• _WHAT YOU SHOULD DO_
Only the text of the records belongs in the answer; the pictures must be dropped.

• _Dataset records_
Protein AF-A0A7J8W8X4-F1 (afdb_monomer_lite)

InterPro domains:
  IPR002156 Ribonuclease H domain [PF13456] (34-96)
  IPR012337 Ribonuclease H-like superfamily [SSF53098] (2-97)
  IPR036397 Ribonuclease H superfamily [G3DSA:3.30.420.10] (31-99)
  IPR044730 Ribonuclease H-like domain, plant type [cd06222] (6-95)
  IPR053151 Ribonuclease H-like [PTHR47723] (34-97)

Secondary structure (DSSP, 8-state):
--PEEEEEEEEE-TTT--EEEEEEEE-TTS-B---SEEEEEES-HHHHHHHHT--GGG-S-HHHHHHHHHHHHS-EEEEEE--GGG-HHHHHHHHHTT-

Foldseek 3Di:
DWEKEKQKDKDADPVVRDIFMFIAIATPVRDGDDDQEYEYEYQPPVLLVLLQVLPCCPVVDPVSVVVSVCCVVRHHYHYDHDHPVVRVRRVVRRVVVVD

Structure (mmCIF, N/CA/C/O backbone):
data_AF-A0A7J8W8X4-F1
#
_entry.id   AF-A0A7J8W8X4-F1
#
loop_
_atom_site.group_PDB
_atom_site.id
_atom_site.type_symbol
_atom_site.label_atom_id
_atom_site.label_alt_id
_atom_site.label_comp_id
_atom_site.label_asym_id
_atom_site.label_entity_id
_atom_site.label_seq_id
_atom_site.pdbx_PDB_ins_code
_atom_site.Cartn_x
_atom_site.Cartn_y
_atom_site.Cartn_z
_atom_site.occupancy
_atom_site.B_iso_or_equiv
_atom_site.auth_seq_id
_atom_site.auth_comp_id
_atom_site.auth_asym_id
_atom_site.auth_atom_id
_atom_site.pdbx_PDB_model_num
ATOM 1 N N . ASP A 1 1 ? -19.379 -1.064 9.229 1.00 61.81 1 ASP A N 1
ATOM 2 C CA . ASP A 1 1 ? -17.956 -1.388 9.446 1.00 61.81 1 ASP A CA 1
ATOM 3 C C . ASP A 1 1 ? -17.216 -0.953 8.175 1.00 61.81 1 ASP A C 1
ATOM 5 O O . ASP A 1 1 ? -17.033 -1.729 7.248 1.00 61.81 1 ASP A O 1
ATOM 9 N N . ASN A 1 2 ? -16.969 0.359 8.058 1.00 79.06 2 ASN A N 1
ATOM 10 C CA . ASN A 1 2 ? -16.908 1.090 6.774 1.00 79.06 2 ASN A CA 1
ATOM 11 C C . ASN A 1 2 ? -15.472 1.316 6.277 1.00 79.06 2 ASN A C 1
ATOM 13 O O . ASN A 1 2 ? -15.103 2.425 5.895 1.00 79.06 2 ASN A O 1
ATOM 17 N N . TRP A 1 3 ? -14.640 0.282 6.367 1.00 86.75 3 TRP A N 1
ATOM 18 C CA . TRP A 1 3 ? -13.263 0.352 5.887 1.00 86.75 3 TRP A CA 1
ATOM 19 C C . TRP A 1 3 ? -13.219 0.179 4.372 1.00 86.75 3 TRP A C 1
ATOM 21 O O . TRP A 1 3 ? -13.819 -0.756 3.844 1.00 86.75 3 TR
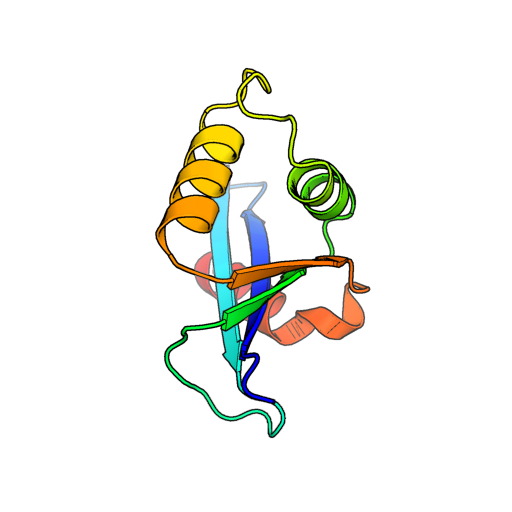P A O 1
ATOM 31 N N . VAL A 1 4 ? -12.477 1.062 3.709 1.00 90.44 4 VAL A N 1
ATOM 32 C CA . VAL A 1 4 ? -12.132 0.951 2.289 1.00 90.44 4 VAL A CA 1
ATOM 33 C C . VAL A 1 4 ? -10.791 0.240 2.170 1.00 90.44 4 VAL A C 1
ATOM 35 O O . VAL A 1 4 ? -9.863 0.547 2.917 1.00 90.44 4 VAL A O 1
ATOM 38 N N . PHE A 1 5 ? -10.668 -0.694 1.240 1.00 92.50 5 PHE A N 1
ATOM 39 C CA . PHE A 1 5 ? -9.414 -1.341 0.885 1.00 92.50
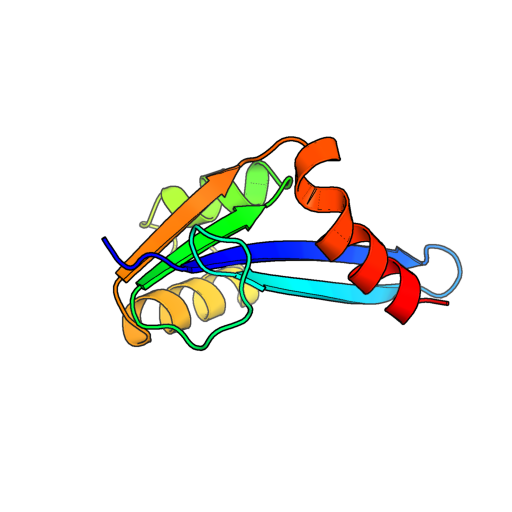 5 PHE A CA 1
ATOM 40 C C . PHE A 1 5 ? -8.731 -0.560 -0.233 1.00 92.50 5 PHE A C 1
ATOM 42 O O . PHE A 1 5 ? -9.320 -0.351 -1.290 1.00 92.50 5 PHE A O 1
ATOM 49 N N . LEU A 1 6 ? -7.493 -0.127 -0.002 1.00 93.44 6 LEU A N 1
ATOM 50 C CA . LEU A 1 6 ? -6.659 0.531 -1.001 1.00 93.44 6 LEU A CA 1
ATOM 51 C C . LEU A 1 6 ? -5.521 -0.397 -1.404 1.00 93.44 6 LEU A C 1
ATOM 53 O O . LEU A 1 6 ? -4.535 -0.514 -0.685 1.00 93.44 6 LEU
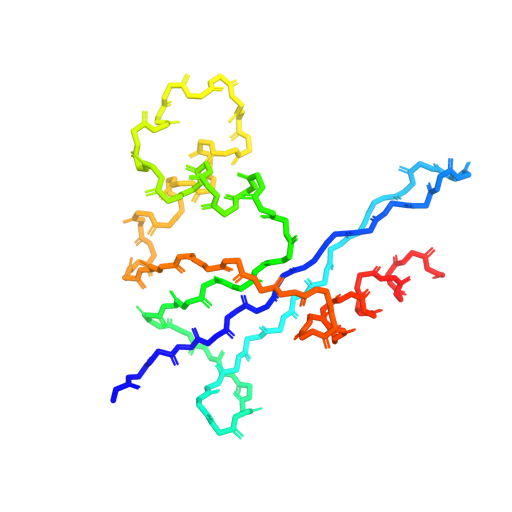 A O 1
ATOM 57 N N . PHE A 1 7 ? -5.655 -1.030 -2.559 1.00 94.62 7 PHE A N 1
ATOM 58 C CA . PHE A 1 7 ? -4.609 -1.840 -3.170 1.00 94.62 7 PHE A CA 1
ATOM 59 C C . PHE A 1 7 ? -3.624 -0.931 -3.892 1.00 94.62 7 PHE A C 1
ATOM 61 O O . PHE A 1 7 ? -4.048 -0.054 -4.648 1.00 94.62 7 PHE A O 1
ATOM 68 N N . THR A 1 8 ? -2.328 -1.125 -3.663 1.00 94.75 8 THR A N 1
ATOM 69 C CA . THR A 1 8 ? -1.270 -0.293 -4.251 1.00 94.75 8 THR A CA 1
ATOM 70 C C . THR A 1 8 ? -0.165 -1.151 -4.841 1.00 94.75 8 THR A C 1
ATOM 72 O O . THR A 1 8 ? 0.250 -2.124 -4.208 1.00 94.75 8 THR A O 1
ATOM 75 N N . ASP A 1 9 ? 0.350 -0.754 -6.001 1.00 95.62 9 ASP A N 1
ATOM 76 C CA . ASP A 1 9 ? 1.560 -1.325 -6.583 1.00 95.62 9 ASP A CA 1
ATOM 77 C C . ASP A 1 9 ? 2.412 -0.272 -7.307 1.00 95.62 9 ASP A C 1
ATOM 79 O O . ASP A 1 9 ? 1.931 0.806 -7.683 1.00 95.62 9 ASP A O 1
ATOM 83 N N . GLY A 1 10 ? 3.685 -0.605 -7.511 1.00 94.25 1
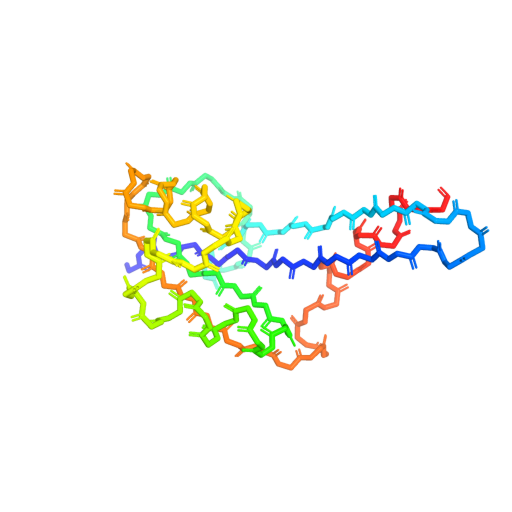0 GLY A N 1
ATOM 84 C CA . GLY A 1 10 ? 4.624 0.146 -8.333 1.00 94.25 10 GLY A CA 1
ATOM 85 C C . GLY A 1 10 ? 5.332 -0.762 -9.335 1.00 94.25 10 GLY A C 1
ATOM 86 O O . GLY A 1 10 ? 5.690 -1.893 -9.022 1.00 94.25 10 GLY A O 1
ATOM 87 N N . ALA A 1 11 ? 5.577 -0.249 -10.536 1.00 94.62 11 ALA A N 1
ATOM 88 C CA . ALA A 1 11 ? 6.330 -0.942 -11.573 1.00 94.62 11 ALA A CA 1
ATOM 89 C C . ALA A 1 11 ? 7.435 -0.031 -12.122 1.00 94.62 11 ALA A C 1
ATOM 91 O O . ALA A 1 11 ? 7.273 1.189 -12.168 1.00 94.62 11 ALA A O 1
ATOM 92 N N . VAL A 1 12 ? 8.548 -0.629 -12.558 1.00 94.81 12 VAL A N 1
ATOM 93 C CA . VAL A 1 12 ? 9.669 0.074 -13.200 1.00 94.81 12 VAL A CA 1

• _EXERCISE SOLUTION_
Protein AF-A0A7J8W8X4-F1 (afdb_monomer_lite)

InterPro domains:
  IPR002156 Ribonuclease H domain [PF13456] (34-96)
  IPR012337 Ribonuclease H-like superfamily [SSF53098] (2-97)
  IPR036397 Ribonuclease H superfamily [G3DSA:3.30.420.10] (31-99)
  IPR044730 Ribonuclease H-like domain, plant type [cd06222] (6-95)
  IPR053151 Ribonuclease H-like [PTHR47723] (34-97)

Secondary structure (DSSP, 8-state):
--PEEEEEEEEE-TTT--EEEEEEEE-TTS-B---SEEEEEES-HHHHHHHHT--GGG-S-HHHHHHHHHHHHS-EEEEEE--GGG-HHHHHHHHHTT-

Foldseek 3Di:
DWEKEKQKDKDADPVVRDIFMFIAIATPVRDGDDDQEYEYEYQPPVLLVLLQVLPCCPVVDPVSVVVSVCCVVRHHYHYDHDHPVVRVRRVVRRVVVVD

Structure (mmCIF, N/CA/C/O backbone):
data_AF-A0A7J8W8X4-F1
#
_entry.id   AF-A0A7J8W8X4-F1
#
loop_
_atom_site.group_PDB
_atom_site.id
_atom_site.type_symbol
_atom_site.label_atom_id
_atom_site.label_alt_id
_atom_site.label_comp_id
_atom_site.label_asym_id
_atom_site.label_entity_id
_atom_site.label_seq_id
_atom_site.pdbx_PDB_ins_code
_atom_site.Cartn_x
_atom_site.Cartn_y
_atom_site.Cartn_z
_atom_site.occupancy
_atom_site.B_iso_or_equiv
_atom_site.auth_seq_id
_atom_site.auth_comp_id
_atom_site.auth_asym_id
_atom_site.auth_atom_id
_atom_site.pdbx_PDB_model_num
ATOM 1 N N . ASP A 1 1 ? -19.379 -1.064 9.229 1.00 61.81 1 ASP A N 1
ATOM 2 C CA . ASP A 1 1 ? -17.956 -1.388 9.446 1.00 61.81 1 ASP A CA 1
ATOM 3 C C . ASP A 1 1 ? -17.216 -0.953 8.175 1.00 61.81 1 ASP A C 1
ATOM 5 O O . ASP A 1 1 ? -17.033 -1.729 7.248 1.00 61.81 1 ASP A O 1
ATOM 9 N N . ASN A 1 2 ? -16.969 0.359 8.058 1.00 79.06 2 ASN A N 1
ATOM 10 C CA . ASN A 1 2 ? -16.908 1.090 6.774 1.00 79.06 2 ASN A CA 1
ATOM 11 C C . ASN A 1 2 ? -15.472 1.316 6.277 1.00 79.06 2 ASN A C 1
ATOM 13 O O . ASN A 1 2 ? -15.103 2.425 5.895 1.00 79.06 2 ASN A O 1
ATOM 17 N N . TRP A 1 3 ? -14.640 0.282 6.367 1.00 86.75 3 TRP A N 1
ATOM 18 C CA . TRP A 1 3 ? -13.263 0.352 5.887 1.00 86.75 3 TRP A CA 1
ATOM 19 C C . TRP A 1 3 ? -13.219 0.179 4.372 1.00 86.75 3 TRP A C 1
ATOM 21 O O . TRP A 1 3 ? -13.819 -0.756 3.844 1.00 86.75 3 TR
P A O 1
ATOM 31 N N . VAL A 1 4 ? -12.477 1.062 3.709 1.00 90.44 4 VAL A N 1
ATOM 32 C CA . VAL A 1 4 ? -12.132 0.951 2.289 1.00 90.44 4 VAL A CA 1
ATOM 33 C C . VAL A 1 4 ? -10.791 0.240 2.170 1.00 90.44 4 VAL A C 1
ATOM 35 O O . VAL A 1 4 ? -9.863 0.547 2.917 1.00 90.44 4 VAL A O 1
ATOM 38 N N . PHE A 1 5 ? -10.668 -0.694 1.240 1.00 92.50 5 PHE A N 1
ATOM 39 C CA . PHE A 1 5 ? -9.414 -1.341 0.885 1.00 92.50
 5 PHE A CA 1
ATOM 40 C C . PHE A 1 5 ? -8.731 -0.560 -0.233 1.00 92.50 5 PHE A C 1
ATOM 42 O O . PHE A 1 5 ? -9.320 -0.351 -1.290 1.00 92.50 5 PHE A O 1
ATOM 49 N N . LEU A 1 6 ? -7.493 -0.127 -0.002 1.00 93.44 6 LEU A N 1
ATOM 50 C CA . LEU A 1 6 ? -6.659 0.531 -1.001 1.00 93.44 6 LEU A CA 1
ATOM 51 C C . LEU A 1 6 ? -5.521 -0.397 -1.404 1.00 93.44 6 LEU A C 1
ATOM 53 O O . LEU A 1 6 ? -4.535 -0.514 -0.685 1.00 93.44 6 LEU
 A O 1
ATOM 57 N N . PHE A 1 7 ? -5.655 -1.030 -2.559 1.00 94.62 7 PHE A N 1
ATOM 58 C CA . PHE A 1 7 ? -4.609 -1.840 -3.170 1.00 94.62 7 PHE A CA 1
ATOM 59 C C . PHE A 1 7 ? -3.624 -0.931 -3.892 1.00 94.62 7 PHE A C 1
ATOM 61 O O . PHE A 1 7 ? -4.048 -0.054 -4.648 1.00 94.62 7 PHE A O 1
ATOM 68 N N . THR A 1 8 ? -2.328 -1.125 -3.663 1.00 94.75 8 THR A N 1
ATOM 69 C CA . THR A 1 8 ? -1.270 -0.293 -4.251 1.00 94.75 8 THR A CA 1
ATOM 70 C C . THR A 1 8 ? -0.165 -1.151 -4.841 1.00 94.75 8 THR A C 1
ATOM 72 O O . THR A 1 8 ? 0.250 -2.124 -4.208 1.00 94.75 8 THR A O 1
ATOM 75 N N . ASP A 1 9 ? 0.350 -0.754 -6.001 1.00 95.62 9 ASP A N 1
ATOM 76 C CA . ASP A 1 9 ? 1.560 -1.325 -6.583 1.00 95.62 9 ASP A CA 1
ATOM 77 C C . ASP A 1 9 ? 2.412 -0.272 -7.307 1.00 95.62 9 ASP A C 1
ATOM 79 O O . ASP A 1 9 ? 1.931 0.806 -7.683 1.00 95.62 9 ASP A O 1
ATOM 83 N N . GLY A 1 10 ? 3.685 -0.605 -7.511 1.00 94.25 1
0 GLY A N 1
ATOM 84 C CA . GLY A 1 10 ? 4.624 0.146 -8.333 1.00 94.25 10 GLY A CA 1
ATOM 85 C C . GLY A 1 10 ? 5.332 -0.762 -9.335 1.00 94.25 10 GLY A C 1
ATOM 86 O O . GLY A 1 10 ? 5.690 -1.893 -9.022 1.00 94.25 10 GLY A O 1
ATOM 87 N N . ALA A 1 11 ? 5.577 -0.249 -10.536 1.00 94.62 11 ALA A N 1
ATOM 88 C CA . ALA A 1 11 ? 6.330 -0.942 -11.573 1.00 94.62 11 ALA A CA 1
ATOM 89 C C . ALA A 1 11 ? 7.435 -0.031 -12.122 1.00 94.62 11 ALA A C 1
ATOM 91 O O . ALA A 1 11 ? 7.273 1.189 -12.168 1.00 94.62 11 ALA A O 1
ATOM 92 N N . VAL A 1 12 ? 8.548 -0.629 -12.558 1.00 94.81 12 VAL A N 1
ATOM 93 C CA . VAL A 1 12 ? 9.669 0.074 -13.200 1.00 94.81 12 VAL A CA 1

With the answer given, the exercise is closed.